WHAT THIS TASK INVOLVES => Below are some records. Return exactly the lines from the one with "ATOM 11 N N" to the one with "ATOM 36 O O", and nothing else.

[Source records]
-- Opening Marker --

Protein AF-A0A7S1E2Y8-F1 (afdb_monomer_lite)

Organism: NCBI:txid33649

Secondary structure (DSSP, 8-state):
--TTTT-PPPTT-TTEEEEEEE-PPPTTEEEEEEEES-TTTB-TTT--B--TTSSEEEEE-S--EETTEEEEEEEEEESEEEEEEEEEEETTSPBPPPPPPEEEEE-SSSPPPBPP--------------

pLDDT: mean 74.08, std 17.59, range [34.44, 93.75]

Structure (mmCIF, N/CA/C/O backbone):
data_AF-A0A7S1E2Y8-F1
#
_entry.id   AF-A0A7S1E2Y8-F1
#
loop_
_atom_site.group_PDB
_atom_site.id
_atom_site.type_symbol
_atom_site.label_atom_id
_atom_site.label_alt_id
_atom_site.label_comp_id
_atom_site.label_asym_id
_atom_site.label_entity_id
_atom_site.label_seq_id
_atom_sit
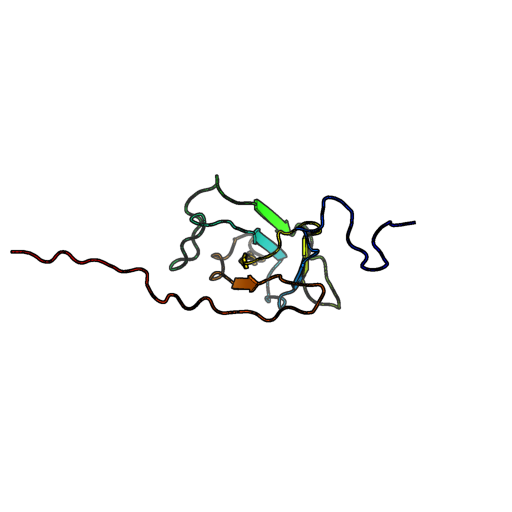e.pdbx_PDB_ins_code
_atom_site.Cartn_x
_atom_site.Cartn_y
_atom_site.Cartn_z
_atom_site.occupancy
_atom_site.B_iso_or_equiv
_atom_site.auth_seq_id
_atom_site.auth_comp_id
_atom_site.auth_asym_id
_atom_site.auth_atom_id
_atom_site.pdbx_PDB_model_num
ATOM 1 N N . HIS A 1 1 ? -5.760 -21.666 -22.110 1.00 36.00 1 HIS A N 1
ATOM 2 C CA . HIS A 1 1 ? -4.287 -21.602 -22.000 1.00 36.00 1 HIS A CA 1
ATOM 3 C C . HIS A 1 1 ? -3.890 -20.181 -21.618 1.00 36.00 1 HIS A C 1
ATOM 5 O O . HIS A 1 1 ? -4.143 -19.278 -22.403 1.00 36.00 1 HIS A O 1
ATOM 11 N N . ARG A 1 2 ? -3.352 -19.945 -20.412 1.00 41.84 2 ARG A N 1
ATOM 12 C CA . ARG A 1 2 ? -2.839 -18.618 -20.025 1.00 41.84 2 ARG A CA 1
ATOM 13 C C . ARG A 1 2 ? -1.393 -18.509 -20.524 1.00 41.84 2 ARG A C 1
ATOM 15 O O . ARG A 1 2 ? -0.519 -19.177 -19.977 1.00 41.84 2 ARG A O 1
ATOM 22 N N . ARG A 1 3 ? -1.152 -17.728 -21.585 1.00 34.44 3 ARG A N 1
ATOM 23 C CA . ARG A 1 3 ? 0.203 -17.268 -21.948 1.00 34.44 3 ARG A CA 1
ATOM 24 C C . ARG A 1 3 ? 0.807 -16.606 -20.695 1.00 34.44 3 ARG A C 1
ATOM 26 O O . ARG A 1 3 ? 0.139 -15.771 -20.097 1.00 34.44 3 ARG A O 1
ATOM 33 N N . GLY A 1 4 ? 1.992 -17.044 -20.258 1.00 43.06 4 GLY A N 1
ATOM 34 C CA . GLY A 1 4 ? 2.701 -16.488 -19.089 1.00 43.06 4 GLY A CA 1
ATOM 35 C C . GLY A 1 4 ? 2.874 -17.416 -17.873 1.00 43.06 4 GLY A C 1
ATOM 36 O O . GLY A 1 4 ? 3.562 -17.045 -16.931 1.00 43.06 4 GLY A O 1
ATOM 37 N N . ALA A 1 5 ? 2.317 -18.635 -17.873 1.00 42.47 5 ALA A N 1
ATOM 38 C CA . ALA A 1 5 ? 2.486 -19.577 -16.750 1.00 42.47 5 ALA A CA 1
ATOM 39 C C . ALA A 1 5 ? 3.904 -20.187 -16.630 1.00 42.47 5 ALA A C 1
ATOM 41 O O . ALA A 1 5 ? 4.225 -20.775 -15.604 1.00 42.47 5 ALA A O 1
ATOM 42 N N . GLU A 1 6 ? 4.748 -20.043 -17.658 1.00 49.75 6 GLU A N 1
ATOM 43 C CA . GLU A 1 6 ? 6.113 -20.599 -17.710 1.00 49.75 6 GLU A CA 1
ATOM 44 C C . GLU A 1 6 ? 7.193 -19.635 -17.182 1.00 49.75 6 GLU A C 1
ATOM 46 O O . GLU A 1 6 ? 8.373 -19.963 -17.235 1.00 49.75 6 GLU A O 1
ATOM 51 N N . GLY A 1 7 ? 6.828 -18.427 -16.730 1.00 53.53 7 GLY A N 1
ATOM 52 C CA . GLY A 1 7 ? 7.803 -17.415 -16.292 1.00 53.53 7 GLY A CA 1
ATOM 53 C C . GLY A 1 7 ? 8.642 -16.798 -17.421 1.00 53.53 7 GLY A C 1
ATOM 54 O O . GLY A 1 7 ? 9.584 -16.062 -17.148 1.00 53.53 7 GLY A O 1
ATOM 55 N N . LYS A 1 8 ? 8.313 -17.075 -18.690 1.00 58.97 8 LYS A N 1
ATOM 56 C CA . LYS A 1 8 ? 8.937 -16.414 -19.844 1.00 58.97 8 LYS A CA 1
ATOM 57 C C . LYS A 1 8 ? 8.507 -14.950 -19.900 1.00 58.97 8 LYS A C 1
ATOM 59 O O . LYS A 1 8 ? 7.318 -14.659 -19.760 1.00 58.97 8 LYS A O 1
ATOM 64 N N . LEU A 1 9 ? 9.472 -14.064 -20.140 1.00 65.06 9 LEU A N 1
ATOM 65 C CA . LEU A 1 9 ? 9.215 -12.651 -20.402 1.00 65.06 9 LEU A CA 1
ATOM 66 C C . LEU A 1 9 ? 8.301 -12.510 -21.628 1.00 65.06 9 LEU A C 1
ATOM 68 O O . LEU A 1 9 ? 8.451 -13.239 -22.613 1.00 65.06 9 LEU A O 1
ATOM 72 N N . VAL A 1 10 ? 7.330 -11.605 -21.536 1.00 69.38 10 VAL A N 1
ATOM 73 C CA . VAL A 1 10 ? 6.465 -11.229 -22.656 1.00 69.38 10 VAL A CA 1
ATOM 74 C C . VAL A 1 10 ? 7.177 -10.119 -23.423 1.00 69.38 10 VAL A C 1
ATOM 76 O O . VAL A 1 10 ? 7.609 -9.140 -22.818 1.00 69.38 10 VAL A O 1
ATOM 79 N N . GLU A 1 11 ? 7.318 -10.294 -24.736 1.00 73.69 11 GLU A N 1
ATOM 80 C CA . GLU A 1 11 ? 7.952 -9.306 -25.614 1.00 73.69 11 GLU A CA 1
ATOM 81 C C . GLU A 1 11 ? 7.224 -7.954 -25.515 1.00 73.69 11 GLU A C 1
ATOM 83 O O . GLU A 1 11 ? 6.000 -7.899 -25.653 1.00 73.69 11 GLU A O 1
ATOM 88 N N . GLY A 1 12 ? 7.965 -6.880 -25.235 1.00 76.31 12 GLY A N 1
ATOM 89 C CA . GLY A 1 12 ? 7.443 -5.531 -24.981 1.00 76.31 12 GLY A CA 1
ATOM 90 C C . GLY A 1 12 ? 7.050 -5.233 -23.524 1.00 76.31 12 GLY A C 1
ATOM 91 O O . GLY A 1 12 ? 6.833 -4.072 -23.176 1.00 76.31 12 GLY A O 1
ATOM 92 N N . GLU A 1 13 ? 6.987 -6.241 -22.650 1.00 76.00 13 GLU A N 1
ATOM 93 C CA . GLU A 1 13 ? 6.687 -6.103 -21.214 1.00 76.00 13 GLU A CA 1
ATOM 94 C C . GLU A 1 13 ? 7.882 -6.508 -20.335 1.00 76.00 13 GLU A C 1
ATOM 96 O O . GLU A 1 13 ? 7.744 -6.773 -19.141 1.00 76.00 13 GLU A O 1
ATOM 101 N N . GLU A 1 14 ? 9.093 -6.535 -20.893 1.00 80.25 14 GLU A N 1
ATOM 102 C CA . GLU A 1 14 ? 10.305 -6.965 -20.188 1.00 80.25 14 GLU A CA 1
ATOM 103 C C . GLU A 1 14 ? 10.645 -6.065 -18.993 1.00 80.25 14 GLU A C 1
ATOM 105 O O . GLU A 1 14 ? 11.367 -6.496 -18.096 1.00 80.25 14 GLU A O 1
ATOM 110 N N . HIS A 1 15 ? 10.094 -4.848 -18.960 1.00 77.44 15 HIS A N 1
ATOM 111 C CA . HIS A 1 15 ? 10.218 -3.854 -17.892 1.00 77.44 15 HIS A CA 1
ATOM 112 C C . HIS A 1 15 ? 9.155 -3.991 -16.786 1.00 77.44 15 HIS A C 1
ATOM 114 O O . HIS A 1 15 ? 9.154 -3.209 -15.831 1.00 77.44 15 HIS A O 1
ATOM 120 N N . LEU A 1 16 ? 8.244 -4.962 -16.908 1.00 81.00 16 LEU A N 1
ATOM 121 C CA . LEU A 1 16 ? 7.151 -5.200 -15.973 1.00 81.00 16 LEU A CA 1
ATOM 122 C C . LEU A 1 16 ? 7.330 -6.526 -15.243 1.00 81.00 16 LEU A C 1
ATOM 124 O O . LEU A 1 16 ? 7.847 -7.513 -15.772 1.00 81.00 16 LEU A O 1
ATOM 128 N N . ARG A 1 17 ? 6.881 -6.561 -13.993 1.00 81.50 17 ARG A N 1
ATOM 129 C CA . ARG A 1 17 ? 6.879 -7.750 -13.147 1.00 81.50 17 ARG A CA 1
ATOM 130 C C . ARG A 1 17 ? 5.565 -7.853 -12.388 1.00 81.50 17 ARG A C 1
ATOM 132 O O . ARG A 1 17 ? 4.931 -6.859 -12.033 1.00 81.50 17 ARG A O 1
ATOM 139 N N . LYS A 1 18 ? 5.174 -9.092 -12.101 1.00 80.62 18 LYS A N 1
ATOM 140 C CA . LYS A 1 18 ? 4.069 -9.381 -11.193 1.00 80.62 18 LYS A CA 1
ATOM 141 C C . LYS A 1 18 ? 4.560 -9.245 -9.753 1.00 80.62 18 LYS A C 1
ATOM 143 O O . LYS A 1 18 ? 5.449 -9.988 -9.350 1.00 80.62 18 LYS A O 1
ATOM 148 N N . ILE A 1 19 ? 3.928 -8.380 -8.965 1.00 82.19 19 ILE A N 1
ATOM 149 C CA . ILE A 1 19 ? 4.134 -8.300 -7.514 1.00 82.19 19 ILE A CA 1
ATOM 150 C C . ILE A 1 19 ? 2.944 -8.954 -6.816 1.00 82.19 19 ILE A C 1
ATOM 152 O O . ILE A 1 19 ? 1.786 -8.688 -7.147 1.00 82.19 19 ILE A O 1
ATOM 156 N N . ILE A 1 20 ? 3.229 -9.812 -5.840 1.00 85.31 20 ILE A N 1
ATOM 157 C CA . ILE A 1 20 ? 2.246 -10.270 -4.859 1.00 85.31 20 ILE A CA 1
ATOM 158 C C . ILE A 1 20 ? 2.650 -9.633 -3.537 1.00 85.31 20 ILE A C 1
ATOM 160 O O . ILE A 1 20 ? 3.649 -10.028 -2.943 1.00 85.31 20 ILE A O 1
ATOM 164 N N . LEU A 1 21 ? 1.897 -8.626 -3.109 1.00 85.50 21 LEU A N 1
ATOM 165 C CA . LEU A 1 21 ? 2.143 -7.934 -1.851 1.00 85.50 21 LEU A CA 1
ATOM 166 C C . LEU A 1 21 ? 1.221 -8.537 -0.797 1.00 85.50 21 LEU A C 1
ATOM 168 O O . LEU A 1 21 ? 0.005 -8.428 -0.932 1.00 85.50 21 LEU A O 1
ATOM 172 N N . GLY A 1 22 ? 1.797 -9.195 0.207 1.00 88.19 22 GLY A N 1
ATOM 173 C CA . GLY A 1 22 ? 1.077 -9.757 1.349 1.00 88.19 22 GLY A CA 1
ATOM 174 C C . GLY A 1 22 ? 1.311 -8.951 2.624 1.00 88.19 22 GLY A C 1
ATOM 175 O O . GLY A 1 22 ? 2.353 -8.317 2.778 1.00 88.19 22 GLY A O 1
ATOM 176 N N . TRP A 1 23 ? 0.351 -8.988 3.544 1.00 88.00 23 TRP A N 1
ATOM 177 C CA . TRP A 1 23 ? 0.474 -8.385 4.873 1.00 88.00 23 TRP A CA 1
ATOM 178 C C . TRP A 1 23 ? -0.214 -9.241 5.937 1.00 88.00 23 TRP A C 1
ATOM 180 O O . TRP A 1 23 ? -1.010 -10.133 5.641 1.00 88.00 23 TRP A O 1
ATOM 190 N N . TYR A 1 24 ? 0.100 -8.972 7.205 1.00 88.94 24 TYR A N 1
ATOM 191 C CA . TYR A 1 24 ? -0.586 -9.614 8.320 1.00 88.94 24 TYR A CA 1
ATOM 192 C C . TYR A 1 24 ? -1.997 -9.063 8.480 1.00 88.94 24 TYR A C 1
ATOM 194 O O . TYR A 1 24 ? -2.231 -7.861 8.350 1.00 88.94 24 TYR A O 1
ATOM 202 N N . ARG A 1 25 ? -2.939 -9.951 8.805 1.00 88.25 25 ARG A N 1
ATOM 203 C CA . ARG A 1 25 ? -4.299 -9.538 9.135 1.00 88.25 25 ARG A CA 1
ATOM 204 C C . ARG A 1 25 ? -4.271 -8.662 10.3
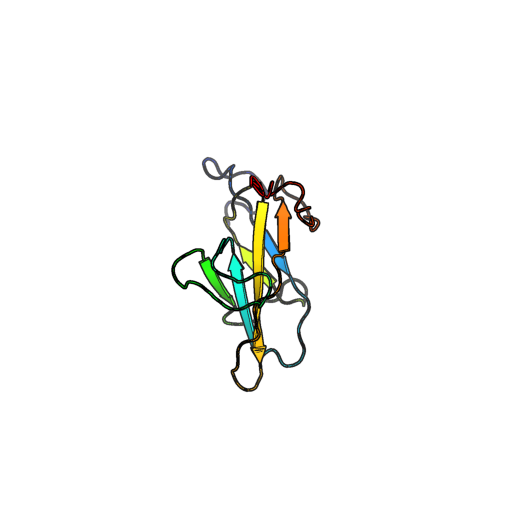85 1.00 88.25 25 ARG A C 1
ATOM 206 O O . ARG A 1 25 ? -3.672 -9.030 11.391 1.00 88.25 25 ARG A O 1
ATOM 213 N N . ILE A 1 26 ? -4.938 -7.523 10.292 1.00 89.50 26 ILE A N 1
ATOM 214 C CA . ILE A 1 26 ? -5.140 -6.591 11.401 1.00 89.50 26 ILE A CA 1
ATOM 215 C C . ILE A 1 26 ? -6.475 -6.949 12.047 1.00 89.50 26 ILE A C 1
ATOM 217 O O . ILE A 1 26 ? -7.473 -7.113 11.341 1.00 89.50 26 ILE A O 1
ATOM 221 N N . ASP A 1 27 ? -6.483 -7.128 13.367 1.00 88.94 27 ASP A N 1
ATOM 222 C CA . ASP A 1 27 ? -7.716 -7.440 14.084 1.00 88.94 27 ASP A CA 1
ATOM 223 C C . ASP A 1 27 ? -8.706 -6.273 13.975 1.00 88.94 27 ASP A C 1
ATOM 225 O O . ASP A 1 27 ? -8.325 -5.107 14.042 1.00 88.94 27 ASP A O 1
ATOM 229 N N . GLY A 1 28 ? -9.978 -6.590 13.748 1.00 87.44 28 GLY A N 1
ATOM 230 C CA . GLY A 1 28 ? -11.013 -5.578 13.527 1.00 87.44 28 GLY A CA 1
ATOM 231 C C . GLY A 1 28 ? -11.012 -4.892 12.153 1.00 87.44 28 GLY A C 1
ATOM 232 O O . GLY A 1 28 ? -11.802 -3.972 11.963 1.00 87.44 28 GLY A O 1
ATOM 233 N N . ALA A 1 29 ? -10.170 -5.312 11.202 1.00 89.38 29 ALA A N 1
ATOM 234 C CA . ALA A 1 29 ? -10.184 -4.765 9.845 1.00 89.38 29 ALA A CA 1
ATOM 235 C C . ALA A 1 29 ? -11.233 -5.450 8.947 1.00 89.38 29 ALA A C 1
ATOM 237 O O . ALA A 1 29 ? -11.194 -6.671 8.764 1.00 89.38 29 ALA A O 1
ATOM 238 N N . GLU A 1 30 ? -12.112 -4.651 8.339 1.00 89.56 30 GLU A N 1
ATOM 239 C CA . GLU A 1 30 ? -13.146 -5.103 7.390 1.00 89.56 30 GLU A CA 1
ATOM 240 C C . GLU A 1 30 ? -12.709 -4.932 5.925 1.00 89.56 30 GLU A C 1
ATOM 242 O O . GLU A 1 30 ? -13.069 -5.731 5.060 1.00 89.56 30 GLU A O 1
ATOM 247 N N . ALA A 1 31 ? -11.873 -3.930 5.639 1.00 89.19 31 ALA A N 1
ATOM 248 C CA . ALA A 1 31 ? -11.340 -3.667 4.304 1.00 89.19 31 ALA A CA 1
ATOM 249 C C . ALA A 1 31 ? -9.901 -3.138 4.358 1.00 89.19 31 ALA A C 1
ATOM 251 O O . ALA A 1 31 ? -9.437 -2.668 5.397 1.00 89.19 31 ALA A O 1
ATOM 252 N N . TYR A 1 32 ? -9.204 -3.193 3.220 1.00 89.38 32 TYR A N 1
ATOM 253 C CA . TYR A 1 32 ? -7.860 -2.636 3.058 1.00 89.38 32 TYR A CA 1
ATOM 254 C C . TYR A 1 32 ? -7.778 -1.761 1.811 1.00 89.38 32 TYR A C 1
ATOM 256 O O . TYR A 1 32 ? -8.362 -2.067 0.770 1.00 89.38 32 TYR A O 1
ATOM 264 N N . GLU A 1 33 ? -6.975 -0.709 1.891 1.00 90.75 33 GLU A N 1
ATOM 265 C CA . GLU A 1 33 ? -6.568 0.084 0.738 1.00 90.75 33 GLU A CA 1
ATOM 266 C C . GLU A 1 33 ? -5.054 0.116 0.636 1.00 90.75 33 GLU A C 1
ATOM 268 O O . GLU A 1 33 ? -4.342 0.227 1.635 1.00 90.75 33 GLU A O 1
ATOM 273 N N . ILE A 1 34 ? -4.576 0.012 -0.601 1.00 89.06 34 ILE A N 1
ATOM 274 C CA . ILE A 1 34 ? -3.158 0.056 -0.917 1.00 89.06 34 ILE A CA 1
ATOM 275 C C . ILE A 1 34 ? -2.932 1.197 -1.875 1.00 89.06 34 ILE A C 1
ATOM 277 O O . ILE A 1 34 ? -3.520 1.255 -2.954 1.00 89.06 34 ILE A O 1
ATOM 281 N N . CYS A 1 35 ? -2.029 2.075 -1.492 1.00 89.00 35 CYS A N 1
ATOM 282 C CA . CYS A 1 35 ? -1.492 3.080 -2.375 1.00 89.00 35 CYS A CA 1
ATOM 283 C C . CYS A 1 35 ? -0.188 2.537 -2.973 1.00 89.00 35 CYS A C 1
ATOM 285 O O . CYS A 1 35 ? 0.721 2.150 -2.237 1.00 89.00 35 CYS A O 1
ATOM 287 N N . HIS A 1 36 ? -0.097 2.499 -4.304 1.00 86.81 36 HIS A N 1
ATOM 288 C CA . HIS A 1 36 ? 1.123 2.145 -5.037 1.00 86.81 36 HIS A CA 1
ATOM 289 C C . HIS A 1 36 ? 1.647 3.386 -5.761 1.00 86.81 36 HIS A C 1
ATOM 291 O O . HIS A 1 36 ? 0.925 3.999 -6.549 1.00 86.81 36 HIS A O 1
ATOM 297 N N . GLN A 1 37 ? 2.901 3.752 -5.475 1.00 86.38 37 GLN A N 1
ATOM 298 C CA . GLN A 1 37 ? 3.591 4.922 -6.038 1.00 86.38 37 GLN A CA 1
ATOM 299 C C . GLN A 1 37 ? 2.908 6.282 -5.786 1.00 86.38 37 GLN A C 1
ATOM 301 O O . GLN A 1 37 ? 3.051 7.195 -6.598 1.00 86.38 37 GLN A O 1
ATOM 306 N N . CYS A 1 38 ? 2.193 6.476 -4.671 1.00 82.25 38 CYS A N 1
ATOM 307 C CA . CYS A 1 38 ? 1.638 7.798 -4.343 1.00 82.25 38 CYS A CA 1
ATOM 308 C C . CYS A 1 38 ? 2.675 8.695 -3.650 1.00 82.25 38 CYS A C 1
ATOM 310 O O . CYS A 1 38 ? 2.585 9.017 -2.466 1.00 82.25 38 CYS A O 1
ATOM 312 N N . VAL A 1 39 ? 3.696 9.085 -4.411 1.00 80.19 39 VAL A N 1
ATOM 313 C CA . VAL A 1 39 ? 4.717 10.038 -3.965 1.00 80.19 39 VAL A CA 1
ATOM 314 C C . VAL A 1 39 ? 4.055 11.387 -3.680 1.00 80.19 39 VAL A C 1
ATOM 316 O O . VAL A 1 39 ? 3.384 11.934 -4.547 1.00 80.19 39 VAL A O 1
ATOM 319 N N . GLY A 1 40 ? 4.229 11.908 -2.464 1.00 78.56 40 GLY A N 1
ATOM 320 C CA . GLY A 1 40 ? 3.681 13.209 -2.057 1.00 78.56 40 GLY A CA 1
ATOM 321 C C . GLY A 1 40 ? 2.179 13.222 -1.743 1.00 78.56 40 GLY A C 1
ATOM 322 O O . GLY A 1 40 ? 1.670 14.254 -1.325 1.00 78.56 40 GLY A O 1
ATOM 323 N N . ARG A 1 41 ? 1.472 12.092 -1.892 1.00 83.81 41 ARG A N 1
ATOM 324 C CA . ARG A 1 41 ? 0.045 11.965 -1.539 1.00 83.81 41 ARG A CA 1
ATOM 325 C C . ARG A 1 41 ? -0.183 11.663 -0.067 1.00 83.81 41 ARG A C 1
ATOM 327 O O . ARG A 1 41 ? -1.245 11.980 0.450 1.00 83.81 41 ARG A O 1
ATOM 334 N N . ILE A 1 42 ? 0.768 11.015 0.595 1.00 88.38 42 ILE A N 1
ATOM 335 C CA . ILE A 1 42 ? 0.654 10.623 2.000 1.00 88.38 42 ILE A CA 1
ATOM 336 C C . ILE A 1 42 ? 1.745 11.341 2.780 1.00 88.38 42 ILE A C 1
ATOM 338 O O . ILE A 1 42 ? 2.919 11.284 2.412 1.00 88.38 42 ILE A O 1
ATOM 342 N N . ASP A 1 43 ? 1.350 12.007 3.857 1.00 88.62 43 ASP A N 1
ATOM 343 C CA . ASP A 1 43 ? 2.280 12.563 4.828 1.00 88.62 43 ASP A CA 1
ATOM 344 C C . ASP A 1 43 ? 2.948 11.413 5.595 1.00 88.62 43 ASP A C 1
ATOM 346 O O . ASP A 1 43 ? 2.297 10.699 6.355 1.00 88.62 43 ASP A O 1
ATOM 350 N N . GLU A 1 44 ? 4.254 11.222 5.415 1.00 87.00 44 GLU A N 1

-- Closing Marker --

SOLUTION FOR THIS PROBLEM =>
ATOM 11 N N . ARG A 1 2 ? -3.352 -19.945 -20.412 1.00 41.84 2 ARG A N 1
ATOM 12 C CA . ARG A 1 2 ? -2.839 -18.618 -20.025 1.00 41.84 2 ARG A CA 1
ATOM 13 C C . ARG A 1 2 ? -1.393 -18.509 -20.524 1.00 41.84 2 ARG A C 1
ATOM 15 O O . ARG A 1 2 ? -0.519 -19.177 -19.977 1.00 41.84 2 ARG A O 1
ATOM 22 N N . ARG A 1 3 ? -1.152 -17.728 -21.585 1.00 34.44 3 ARG A N 1
ATOM 23 C CA . ARG A 1 3 ? 0.203 -17.268 -21.948 1.00 34.44 3 ARG A CA 1
ATOM 24 C C . ARG A 1 3 ? 0.807 -16.606 -20.695 1.00 34.44 3 ARG A C 1
ATOM 26 O O . ARG A 1 3 ? 0.139 -15.771 -20.097 1.00 34.44 3 ARG A O 1
ATOM 33 N N . GLY A 1 4 ? 1.992 -17.044 -20.258 1.00 43.06 4 GLY A N 1
ATOM 34 C CA . GLY A 1 4 ? 2.701 -16.488 -19.089 1.00 43.06 4 GLY A CA 1
ATOM 35 C C . GLY A 1 4 ? 2.874 -17.416 -17.873 1.00 43.06 4 GLY A C 1
ATOM 36 O O . GLY A 1 4 ? 3.562 -17.045 -16.931 1.00 43.06 4 GLY A O 1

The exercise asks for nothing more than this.